Instructions to follow:
Once you find the line containing "ATOM 115 O O" in the data below, copy it and each following line exactly, up to and including the line containing "ATOM 124 O O", and nothing else.

Record set:
- - - - -
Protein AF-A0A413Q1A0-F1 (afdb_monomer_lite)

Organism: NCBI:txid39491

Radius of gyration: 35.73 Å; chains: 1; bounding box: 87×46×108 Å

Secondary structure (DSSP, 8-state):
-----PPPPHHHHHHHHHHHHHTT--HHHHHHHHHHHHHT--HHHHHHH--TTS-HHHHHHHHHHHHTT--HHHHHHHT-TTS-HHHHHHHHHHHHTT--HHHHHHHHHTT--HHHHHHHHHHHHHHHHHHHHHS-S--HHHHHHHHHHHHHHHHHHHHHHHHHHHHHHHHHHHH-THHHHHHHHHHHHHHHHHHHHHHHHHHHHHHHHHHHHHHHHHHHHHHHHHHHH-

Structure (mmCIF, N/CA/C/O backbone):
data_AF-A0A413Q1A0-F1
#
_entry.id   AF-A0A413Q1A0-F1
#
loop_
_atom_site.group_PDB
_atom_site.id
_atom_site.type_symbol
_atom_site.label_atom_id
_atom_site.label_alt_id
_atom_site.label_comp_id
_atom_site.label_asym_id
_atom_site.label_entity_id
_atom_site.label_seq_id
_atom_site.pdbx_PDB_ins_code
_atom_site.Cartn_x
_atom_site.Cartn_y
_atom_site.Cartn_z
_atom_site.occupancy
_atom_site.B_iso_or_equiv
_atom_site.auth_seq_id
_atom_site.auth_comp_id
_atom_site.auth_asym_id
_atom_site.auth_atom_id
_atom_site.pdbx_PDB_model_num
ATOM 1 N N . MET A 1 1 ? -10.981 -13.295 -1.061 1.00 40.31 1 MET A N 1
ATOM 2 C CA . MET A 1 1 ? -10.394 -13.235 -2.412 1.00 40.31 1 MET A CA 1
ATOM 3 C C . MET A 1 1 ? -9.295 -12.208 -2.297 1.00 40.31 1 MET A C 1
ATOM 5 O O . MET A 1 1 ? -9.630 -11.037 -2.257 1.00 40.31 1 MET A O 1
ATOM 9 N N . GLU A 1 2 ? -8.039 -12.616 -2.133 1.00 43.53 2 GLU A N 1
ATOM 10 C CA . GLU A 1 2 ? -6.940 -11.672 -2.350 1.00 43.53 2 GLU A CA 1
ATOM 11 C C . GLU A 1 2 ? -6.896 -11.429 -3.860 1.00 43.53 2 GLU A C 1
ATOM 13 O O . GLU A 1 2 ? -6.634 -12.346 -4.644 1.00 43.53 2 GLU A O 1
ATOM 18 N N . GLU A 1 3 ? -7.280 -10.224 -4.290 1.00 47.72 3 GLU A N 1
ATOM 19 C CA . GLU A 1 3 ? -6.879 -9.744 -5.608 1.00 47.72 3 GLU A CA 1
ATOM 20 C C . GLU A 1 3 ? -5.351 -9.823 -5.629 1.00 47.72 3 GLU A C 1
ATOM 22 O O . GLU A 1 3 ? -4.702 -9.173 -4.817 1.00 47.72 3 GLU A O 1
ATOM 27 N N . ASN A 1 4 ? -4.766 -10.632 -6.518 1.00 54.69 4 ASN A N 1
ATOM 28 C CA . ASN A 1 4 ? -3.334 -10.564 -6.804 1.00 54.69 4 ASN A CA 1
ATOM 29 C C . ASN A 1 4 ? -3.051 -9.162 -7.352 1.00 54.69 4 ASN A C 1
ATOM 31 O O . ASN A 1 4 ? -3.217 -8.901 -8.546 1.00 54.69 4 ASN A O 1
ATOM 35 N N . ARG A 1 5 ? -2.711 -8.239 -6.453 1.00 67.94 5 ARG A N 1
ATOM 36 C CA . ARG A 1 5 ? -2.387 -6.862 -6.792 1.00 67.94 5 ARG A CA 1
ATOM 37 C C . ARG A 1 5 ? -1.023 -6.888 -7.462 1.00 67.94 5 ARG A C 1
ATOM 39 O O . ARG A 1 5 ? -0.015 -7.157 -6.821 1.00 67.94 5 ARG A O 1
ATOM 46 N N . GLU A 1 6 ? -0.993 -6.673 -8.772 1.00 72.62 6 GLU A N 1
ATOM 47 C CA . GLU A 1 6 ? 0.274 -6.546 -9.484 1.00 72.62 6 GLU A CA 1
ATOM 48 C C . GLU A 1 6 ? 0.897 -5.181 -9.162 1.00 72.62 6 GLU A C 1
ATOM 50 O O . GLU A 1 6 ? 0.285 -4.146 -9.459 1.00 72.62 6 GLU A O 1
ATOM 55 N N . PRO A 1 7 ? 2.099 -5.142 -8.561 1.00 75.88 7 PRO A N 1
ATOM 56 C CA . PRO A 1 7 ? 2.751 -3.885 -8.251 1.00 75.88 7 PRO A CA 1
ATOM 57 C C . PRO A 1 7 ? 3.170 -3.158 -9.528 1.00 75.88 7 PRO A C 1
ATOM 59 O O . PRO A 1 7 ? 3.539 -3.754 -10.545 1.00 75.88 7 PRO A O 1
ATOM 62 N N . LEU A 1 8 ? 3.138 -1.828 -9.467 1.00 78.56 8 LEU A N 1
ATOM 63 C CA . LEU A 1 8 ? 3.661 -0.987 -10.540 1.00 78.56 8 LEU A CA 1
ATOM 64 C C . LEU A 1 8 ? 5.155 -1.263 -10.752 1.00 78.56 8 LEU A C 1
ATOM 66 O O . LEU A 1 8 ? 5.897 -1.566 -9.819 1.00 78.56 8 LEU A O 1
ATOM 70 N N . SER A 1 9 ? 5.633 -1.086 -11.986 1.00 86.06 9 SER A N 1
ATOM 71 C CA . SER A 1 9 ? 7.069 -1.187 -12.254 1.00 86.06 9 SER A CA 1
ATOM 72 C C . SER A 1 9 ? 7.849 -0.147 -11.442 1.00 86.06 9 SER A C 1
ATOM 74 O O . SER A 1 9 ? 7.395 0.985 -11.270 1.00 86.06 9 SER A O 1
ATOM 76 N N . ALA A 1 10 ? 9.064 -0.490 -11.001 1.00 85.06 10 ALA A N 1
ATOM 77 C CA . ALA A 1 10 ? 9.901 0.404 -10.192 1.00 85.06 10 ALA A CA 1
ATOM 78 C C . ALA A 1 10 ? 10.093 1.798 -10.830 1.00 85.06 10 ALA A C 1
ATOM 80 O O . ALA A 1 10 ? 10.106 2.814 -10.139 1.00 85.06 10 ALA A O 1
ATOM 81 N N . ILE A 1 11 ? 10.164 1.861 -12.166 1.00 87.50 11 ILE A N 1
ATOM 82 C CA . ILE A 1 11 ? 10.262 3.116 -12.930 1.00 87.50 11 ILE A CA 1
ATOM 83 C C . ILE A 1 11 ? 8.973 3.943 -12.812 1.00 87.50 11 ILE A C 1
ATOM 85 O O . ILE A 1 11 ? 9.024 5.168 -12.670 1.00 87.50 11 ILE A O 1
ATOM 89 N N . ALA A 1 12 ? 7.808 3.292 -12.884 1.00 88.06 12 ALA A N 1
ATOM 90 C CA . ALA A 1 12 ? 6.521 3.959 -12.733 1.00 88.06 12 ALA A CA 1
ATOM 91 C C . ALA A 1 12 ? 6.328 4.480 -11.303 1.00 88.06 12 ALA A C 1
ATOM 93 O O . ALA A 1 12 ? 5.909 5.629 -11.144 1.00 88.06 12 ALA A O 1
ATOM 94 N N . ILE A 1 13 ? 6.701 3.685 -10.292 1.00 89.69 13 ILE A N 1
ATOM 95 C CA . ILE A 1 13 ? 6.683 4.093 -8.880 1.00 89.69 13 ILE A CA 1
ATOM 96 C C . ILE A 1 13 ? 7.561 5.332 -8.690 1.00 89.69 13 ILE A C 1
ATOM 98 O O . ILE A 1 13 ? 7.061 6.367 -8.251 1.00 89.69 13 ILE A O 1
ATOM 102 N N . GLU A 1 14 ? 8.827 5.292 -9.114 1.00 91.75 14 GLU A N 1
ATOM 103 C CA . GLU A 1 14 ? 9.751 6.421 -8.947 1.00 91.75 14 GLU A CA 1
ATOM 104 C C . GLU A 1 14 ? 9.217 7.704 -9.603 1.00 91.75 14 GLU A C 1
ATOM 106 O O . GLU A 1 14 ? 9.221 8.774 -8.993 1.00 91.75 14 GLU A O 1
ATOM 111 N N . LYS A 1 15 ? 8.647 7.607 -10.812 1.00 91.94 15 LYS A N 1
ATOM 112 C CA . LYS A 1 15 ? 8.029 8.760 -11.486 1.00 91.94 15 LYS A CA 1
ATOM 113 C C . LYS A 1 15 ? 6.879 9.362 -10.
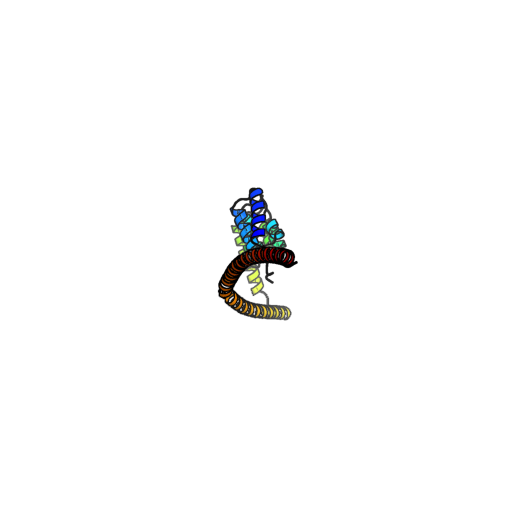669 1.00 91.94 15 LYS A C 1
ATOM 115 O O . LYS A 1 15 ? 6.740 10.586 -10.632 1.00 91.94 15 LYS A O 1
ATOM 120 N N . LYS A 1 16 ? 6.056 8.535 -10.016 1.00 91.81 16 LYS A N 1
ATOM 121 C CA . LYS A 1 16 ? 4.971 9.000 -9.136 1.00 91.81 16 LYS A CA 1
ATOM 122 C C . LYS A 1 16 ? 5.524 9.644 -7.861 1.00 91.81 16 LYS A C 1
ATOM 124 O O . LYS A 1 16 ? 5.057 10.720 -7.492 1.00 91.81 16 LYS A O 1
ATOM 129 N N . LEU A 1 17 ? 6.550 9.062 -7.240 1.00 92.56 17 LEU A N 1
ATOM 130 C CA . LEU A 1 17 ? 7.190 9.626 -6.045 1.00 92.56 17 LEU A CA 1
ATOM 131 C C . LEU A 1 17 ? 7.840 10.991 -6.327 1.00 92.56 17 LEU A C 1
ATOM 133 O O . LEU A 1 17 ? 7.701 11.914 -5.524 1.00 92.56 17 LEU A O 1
- - - - -
Response:
ATOM 115 O O . LYS A 1 15 ? 6.740 10.586 -10.632 1.00 91.94 15 LYS A O 1
ATOM 120 N N . LYS A 1 16 ? 6.056 8.535 -10.016 1.00 91.81 16 LYS A N 1
ATOM 121 C CA . LYS A 1 16 ? 4.971 9.000 -9.136 1.00 91.81 16 LYS A CA 1
ATOM 122 C C . LYS A 1 16 ? 5.524 9.644 -7.861 1.00 91.81 16 LYS A C 1
ATOM 124 O O . LYS A 1 16 ? 5.057 10.720 -7.492 1.00 91.81 16 LYS A O 1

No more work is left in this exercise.